The task >> The required output is the lines below from the line containing "ATOM 2 C CA" to the line containing "ATOM 10 C CA", inclusive, retyped exactly. No other lines belong in it.

Source data >>

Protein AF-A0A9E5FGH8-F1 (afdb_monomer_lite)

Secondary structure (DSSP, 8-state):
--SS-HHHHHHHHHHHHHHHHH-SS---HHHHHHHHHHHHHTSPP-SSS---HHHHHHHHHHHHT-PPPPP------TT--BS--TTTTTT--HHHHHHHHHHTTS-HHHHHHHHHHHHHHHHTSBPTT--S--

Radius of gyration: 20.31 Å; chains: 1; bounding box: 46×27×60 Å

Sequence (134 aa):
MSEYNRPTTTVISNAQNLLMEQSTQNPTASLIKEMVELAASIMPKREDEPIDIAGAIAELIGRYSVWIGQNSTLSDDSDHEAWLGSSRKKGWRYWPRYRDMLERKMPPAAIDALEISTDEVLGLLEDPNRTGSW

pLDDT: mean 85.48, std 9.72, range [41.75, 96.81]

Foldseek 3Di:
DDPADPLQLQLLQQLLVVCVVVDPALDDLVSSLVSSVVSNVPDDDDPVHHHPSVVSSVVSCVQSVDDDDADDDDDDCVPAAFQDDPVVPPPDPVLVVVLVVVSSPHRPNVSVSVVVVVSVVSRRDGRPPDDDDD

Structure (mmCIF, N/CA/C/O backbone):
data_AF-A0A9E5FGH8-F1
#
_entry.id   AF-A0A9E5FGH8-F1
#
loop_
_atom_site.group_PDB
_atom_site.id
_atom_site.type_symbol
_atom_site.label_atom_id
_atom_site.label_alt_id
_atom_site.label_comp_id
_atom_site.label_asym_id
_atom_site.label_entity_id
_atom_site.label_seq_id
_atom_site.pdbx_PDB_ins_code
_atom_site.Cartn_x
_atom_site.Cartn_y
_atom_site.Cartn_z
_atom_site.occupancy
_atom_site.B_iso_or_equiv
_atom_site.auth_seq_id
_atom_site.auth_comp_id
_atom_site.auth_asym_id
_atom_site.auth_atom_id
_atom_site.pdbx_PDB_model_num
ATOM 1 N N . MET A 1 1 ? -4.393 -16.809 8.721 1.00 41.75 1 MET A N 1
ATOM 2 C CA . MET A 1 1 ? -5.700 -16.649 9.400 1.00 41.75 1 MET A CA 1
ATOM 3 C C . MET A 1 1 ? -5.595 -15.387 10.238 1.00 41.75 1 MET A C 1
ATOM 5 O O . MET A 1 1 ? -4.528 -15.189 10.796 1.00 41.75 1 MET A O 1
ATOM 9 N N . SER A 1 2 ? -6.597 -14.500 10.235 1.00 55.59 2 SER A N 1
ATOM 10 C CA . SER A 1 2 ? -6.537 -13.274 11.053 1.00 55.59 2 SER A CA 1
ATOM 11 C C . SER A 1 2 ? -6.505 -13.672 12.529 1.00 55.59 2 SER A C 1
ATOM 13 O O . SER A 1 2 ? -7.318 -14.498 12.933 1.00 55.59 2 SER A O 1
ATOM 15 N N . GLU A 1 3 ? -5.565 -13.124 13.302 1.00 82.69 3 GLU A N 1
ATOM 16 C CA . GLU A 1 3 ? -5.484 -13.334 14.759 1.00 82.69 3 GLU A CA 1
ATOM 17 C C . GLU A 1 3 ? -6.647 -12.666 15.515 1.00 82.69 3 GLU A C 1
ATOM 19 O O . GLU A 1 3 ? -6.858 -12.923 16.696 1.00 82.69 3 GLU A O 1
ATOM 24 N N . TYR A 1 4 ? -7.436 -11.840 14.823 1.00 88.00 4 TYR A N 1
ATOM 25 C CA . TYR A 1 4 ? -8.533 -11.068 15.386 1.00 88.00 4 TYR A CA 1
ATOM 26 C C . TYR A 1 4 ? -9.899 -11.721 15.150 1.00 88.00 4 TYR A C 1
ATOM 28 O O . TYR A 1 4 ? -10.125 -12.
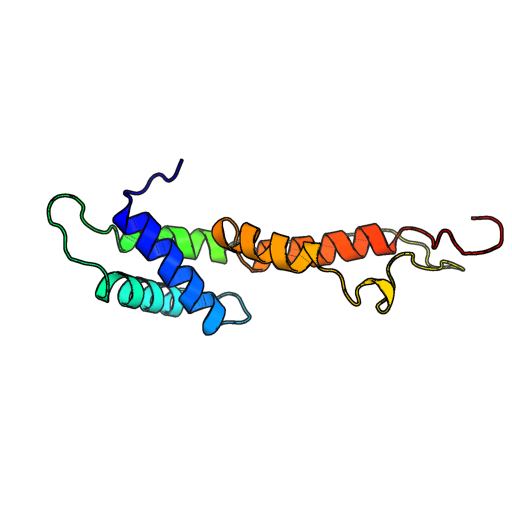420 14.159 1.00 88.00 4 TYR A O 1
ATOM 36 N N . ASN A 1 5 ? -10.848 -11.438 16.048 1.00 91.19 5 ASN A N 1
ATOM 37 C CA . ASN A 1 5 ? -12.245 -11.820 15.857 1.00 91.19 5 ASN A CA 1
ATOM 38 C C . ASN A 1 5 ? -12.874 -11.085 14.657 1.00 91.19 5 ASN A C 1
ATOM 40 O O . ASN A 1 5 ? -12.389 -10.049 14.192 1.00 91.19 5 ASN A O 1
ATOM 44 N N . ARG A 1 6 ? -13.994 -11.616 14.158 1.00 90.81 6 ARG A N 1
ATOM 45 C CA . ARG A 1 6 ? -14.650 -11.101 12.949 1.00 90.81 6 ARG A CA 1
ATOM 46 C C . ARG A 1 6 ? -15.030 -9.610 13.042 1.00 90.81 6 ARG A C 1
ATOM 48 O O . ARG A 1 6 ? -14.797 -8.907 12.050 1.00 90.81 6 ARG A O 1
ATOM 55 N N . PRO A 1 7 ? -15.584 -9.092 14.158 1.00 93.38 7 PRO A N 1
ATOM 56 C CA . PRO A 1 7 ? -15.853 -7.661 14.296 1.00 93.38 7 PRO A CA 1
ATOM 57 C C . PRO A 1 7 ? -14.593 -6.805 14.153 1.00 93.38 7 PRO A C 1
ATOM 59 O O . PRO A 1 7 ? -14.595 -5.845 13.385 1.00 93.38 7 PRO A O 1
ATOM 62 N N . THR A 1 8 ? -13.499 -7.193 14.806 1.00 94.31 8 THR A N 1
ATOM 63 C CA . THR A 1 8 ? -12.221 -6.471 14.743 1.00 94.31 8 THR A CA 1
ATOM 64 C C . THR A 1 8 ? -11.628 -6.505 13.333 1.00 94.31 8 THR A C 1
ATOM 66 O O . THR A 1 8 ? -11.253 -5.460 12.807 1.00 94.31 8 THR A O 1
ATOM 69 N N . THR A 1 9 ? -11.640 -7.657 12.647 1.00 93.31 9 THR A N 1
ATOM 70 C CA . THR A 1 9 ? -11.216 -7.744 11.235 1.00 93.31 9 THR A CA 1
ATOM 71 C C . THR A 1 9 ? -12.048 -6.830 10.324 1.00 93.31 9 THR A C 1
ATOM 73 O O . THR A 1 9 ? -11.521 -6.232 9.382 1.00 93.31 9 THR A O 1
ATOM 76 N N . THR A 1 10 ? -13.348 -6.696 10.604 1.00 93.06 10 THR A N 1
ATOM 77 C CA . THR A 1 10 ? -14.250 -5.816 9.844 1.00 93.06 10 THR A CA 1
ATOM 78 C C . THR A 1 10 ? -13.906 -4.345 10.078 1.00 93.06 10 THR A C 1
ATOM 80 O O . THR A 1 10 ? -13.815 -3.585 9.117 1.00 93.06 10 THR A O 1
ATOM 83 N N . VAL A 1 11 ? -13.640 -3.955 11.329 1.00 95.25 11 VAL A N 1
ATOM 84 C CA . VAL A 1 11 ? -13.195 -2.596 11.678 1.00 95.25 11 VAL A CA 1
ATOM 85 C C . VAL A 1 11 ? -11.874 -2.254 11.004 1.00 95.25 11 VAL A C 1
ATOM 87 O O . VAL A 1 11 ? -11.790 -1.201 10.382 1.00 95.25 11 VAL A O 1
ATOM 90 N N . ILE A 1 12 ? -10.881 -3.150 11.049 1.00 93.44 12 ILE A N 1
ATOM 91 C CA . ILE A 1 12 ? -9.591 -2.962 10.364 1.00 93.44 12 ILE A CA 1
ATOM 92 C C . ILE A 1 12 ? -9.814 -2.690 8.871 1.00 93.44 12 ILE A C 1
ATOM 94 O O . ILE A 1 12 ? -9.262 -1.737 8.328 1.00 93.44 12 ILE A O 1
ATOM 98 N N . SER A 1 13 ? -10.661 -3.490 8.218 1.00 90.88 13 SER A N 1
ATOM 99 C CA . SER A 1 13 ? -10.940 -3.353 6.781 1.00 90.88 13 SER A CA 1
ATOM 100 C C . SER A 1 13 ? -11.646 -2.032 6.452 1.00 90.88 13 SER A C 1
ATOM 102 O O . SER A 1 13 ? -11.274 -1.347 5.504 1.00 90.88 13 SER A O 1
ATOM 104 N N . ASN A 1 14 ? -12.647 -1.644 7.247 1.00 93.06 14 ASN A N 1
ATOM 105 C CA . ASN A 1 14 ? -13.384 -0.396 7.044 1.00 93.06 14 ASN A CA 1
ATOM 106 C C . ASN A 1 14 ? -12.505 0.834 7.302 1.00 93.06 14 ASN A C 1
ATOM 108 O O . ASN A 1 14 ? -12.508 1.762 6.499 1.00 93.06 14 ASN A O 1
ATOM 112 N N . ALA A 1 15 ? -11.730 0.828 8.388 1.00 93.25 15 ALA A N 1
ATOM 113 C CA . ALA A 1 15 ? -10.787 1.895 8.710 1.00 93.25 15 ALA A CA 1
ATOM 114 C C . ALA A 1 15 ? -9.719 2.045 7.621 1.00 93.25 15 ALA A C 1
ATOM 116 O O . ALA A 1 15 ? -9.370 3.160 7.248 1.00 93.25 15 ALA A O 1
ATOM 117 N N . GLN A 1 16 ? -9.245 0.930 7.060 1.00 88.88 16 GLN A N 1
ATOM 118 C CA . GLN A 1 16 ? -8.315 0.954 5.940 1.00 88.88 16 GLN A CA 1
ATOM 119 C C . GLN A 1 16 ? -8.918 1.623 4.697 1.00 88.88 16 GLN A C 1
ATOM 121 O O . GLN A 1 16 ? -8.254 2.464 4.097 1.00 88.88 16 GLN A O 1
ATOM 126 N N . ASN A 1 17 ? -10.175 1.325 4.354 1.00 87.44 17 ASN A N 1
ATOM 127 C CA . ASN A 1 17 ? -10.857 1.992 3.239 1.00 87.44 17 ASN A CA 1
ATOM 128 C C . ASN A 1 17 ? -10.991 3.508 3.474 1.00 87.44 17 ASN A C 1
ATOM 130 O O . ASN A 1 17 ? -10.766 4.292 2.559 1.00 87.44 17 ASN A O 1
ATOM 134 N N . LEU A 1 18 ? -11.311 3.931 4.704 1.00 90.00 18 LEU A N 1
ATOM 135 C CA . LEU A 1 18 ? -11.391 5.354 5.058 1.00 90.00 18 LEU A CA 1
ATOM 136 C C . LEU A 1 18 ? -10.031 6.058 4.937 1.00 90.00 18 LEU A C 1
ATOM 138 O O . LEU A 1 18 ? -9.957 7.176 4.430 1.00 90.00 18 LEU A O 1
ATOM 142 N N . LEU A 1 19 ? -8.952 5.393 5.363 1.00 88.25 19 LEU A N 1
ATOM 143 C CA . LEU A 1 19 ? -7.589 5.910 5.225 1.00 88.25 19 LEU A CA 1
ATOM 144 C C . LEU A 1 19 ? -7.190 6.085 3.759 1.00 88.25 19 LEU A C 1
ATOM 146 O O . LEU A 1 19 ? -6.545 7.076 3.434 1.00 88.25 19 LEU A O 1
ATOM 150 N N . MET A 1 20 ? -7.590 5.162 2.883 1.00 80.12 20 MET A N 1
ATOM 151 C CA . MET A 1 20 ? -7.317 5.255 1.446 1.00 80.12 20 MET A CA 1
ATOM 152 C C . MET A 1 20 ? -8.077 6.408 0.773 1.00 80.12 20 MET A C 1
ATOM 154 O O . MET A 1 20 ? -7.541 7.032 -0.135 1.00 80.12 20 MET A O 1
ATOM 158 N N . GLU A 1 21 ? -9.291 6.726 1.232 1.00 79.06 21 GLU A N 1
ATOM 159 C CA . GLU A 1 21 ? -10.066 7.872 0.727 1.00 79.06 21 GLU A CA 1
ATOM 160 C C . GLU A 1 21 ? -9.455 9.217 1.169 1.00 79.06 21 GLU A C 1
ATOM 162 O O . GLU A 1 21 ? -9.465 10.192 0.420 1.00 79.06 21 GLU A O 1
ATOM 167 N N
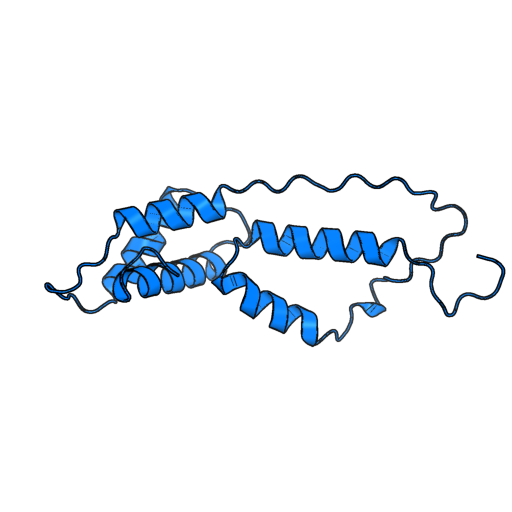 . GLN A 1 22 ? -8.924 9.287 2.396 1.00 73.06 22 GLN A N 1
ATOM 168 C CA . GLN A 1 22 ? -8.417 10.534 2.985 1.00 73.06 22 GLN A CA 1
ATOM 169 C C . GLN A 1 22 ? -6.920 10.788 2.770 1.00 73.06 22 GLN A C 1
ATOM 171 O O . GLN A 1 22 ? -6.481 11.933 2.891 1.00 73.06 22 GLN A O 1
ATOM 176 N N . SER A 1 23 ? -6.123 9.755 2.491 1.00 61.75 23 SER A N 1
ATOM 177 C CA . SER A 1 23 ? -4.666 9.859 2.418 1.00 61.75 23 SER A CA 1
ATOM 178 C C . SER A 1 23 ? -4.109 9.200 1.163 1.00 61.75 23 SER A C 1
ATOM 180 O O . SER A 1 23 ? -4.219 7.994 0.971 1.00 61.75 23 SER A O 1
ATOM 182 N N . THR A 1 24 ? -3.398 9.986 0.355 1.00 58.03 24 THR A N 1
ATOM 183 C CA . THR A 1 24 ? -2.570 9.486 -0.755 1.00 58.03 24 THR A CA 1
ATOM 184 C C . THR A 1 24 ? -1.157 9.078 -0.310 1.00 58.03 24 THR A C 1
ATOM 186 O O . THR A 1 24 ? -0.337 8.719 -1.148 1.00 58.03 24 THR A O 1
ATOM 189 N N . GLN A 1 25 ? -0.828 9.186 0.986 1.00 66.06 25 GLN A N 1
ATOM 190 C CA . GLN A 1 25 ? 0.498 8.898 1.562 1.00 66.06 25 GLN A CA 1
ATOM 191 C C . GLN A 1 25 ? 0.399 8.062 2.854 1.00 66.06 25 GLN A C 1
ATOM 193 O O . GLN A 1 25 ? -0.694 7.683 3.278 1.00 66.06 25 GLN A O 1
ATOM 198 N N . ASN A 1 26 ? 1.542 7.792 3.503 1.00 71.75 26 ASN A N 1
ATOM 199 C CA . ASN A 1 26 ? 1.596 7.136 4.814 1.00 71.75 26 ASN A CA 1
ATOM 200 C C . ASN A 1 26 ? 0.876 7.990 5.884 1.00 71.75 26 ASN A C 1
ATOM 202 O O . ASN A 1 26 ? 1.355 9.079 6.214 1.00 71.75 26 ASN A O 1
ATOM 206 N N . PRO A 1 27 ? -0.259 7.522 6.435 1.00 82.81 27 PRO A N 1
ATOM 207 C CA . PRO A 1 27 ? -1.042 8.263 7.411 1.00 82.81 27 PRO A CA 1
ATOM 208 C C . PRO A 1 27 ? -0.314 8.356 8.757 1.00 82.81 27 PRO A C 1
ATOM 210 O O . PRO A 1 27 ? 0.424 7.455 9.161 1.00 82.81 27 PRO A O 1
ATOM 213 N N . THR A 1 28 ? -0.549 9.445 9.490 1.00 88.44 28 THR A N 1
ATOM 214 C CA . THR A 1 28 ? -0.017 9.599 10.850 1.00 88.44 28 THR A CA 1
ATOM 215 C C . THR A 1 28 ? -0.705 8.632 11.815 1.00 88.44 28 THR A C 1
ATOM 217 O O . THR A 1 28 ? -1.866 8.263 11.633 1.00 88.44 28 THR A O 1
ATOM 220 N N . ALA A 1 29 ? -0.027 8.267 12.907 1.00 89.81 29 ALA A N 1
ATOM 221 C CA . ALA A 1 29 ? -0.615 7.413 13.943 1.00 89.81 29 ALA A CA 1
ATOM 222 C C . ALA A 1 29 ? -1.923 7.992 14.526 1.00 89.81 29 ALA A C 1
ATOM 224 O O . ALA A 1 29 ? -2.831 7.240 14.878 1.00 89.81 29 ALA A O 1
ATOM 225 N N . SER A 1 30 ? -2.046 9.325 14.593 1.00 91.50 30 SER A N 1
ATOM 226 C CA . SER A 1 30 ? -3.275 9.993 15.032 1.00 91.50 30 SER A CA 1
ATOM 227 C C . SER A 1 30 ? -4.423 9.810 14.039 1.00 91.50 30 SER A C 1
ATOM 229 O O . SER A 1 30 ? -5.537 9.529 14.467 1.00 91.50 30 SER A O 1
ATOM 231 N N . LEU A 1 31 ? -4.148 9.911 12.733 1.00 91.50 31 LEU A N 1
ATOM 232 C CA . LEU A 1 31 ? -5.152 9.705 11.690 1.00 91.50 31 LEU A CA 1
ATOM 233 C C . LEU A 1 31 ? -5.608 8.240 11.639 1.00 91.50 31 LEU A C 1
ATOM 235 O O . LEU A 1 31 ? -6.799 7.965 11.535 1.00 91.50 31 LEU A O 1
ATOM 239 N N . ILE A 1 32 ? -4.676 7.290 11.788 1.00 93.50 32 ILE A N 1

Expected answer >>
ATOM 2 C CA . MET A 1 1 ? -5.700 -16.649 9.400 1.00 41.75 1 MET A CA 1
ATOM 3 C C . MET A 1 1 ? -5.595 -15.387 10.238 1.00 41.75 1 MET A C 1
ATOM 5 O O . MET A 1 1 ? -4.528 -15.189 10.796 1.00 41.75 1 MET A O 1
ATOM 9 N N . SER A 1 2 ? -6.597 -14.500 10.235 1.00 55.59 2 SER A N 1
ATOM 10 C CA . SER A 1 2 ? -6.537 -13.274 11.053 1.00 55.59 2 SER A CA 1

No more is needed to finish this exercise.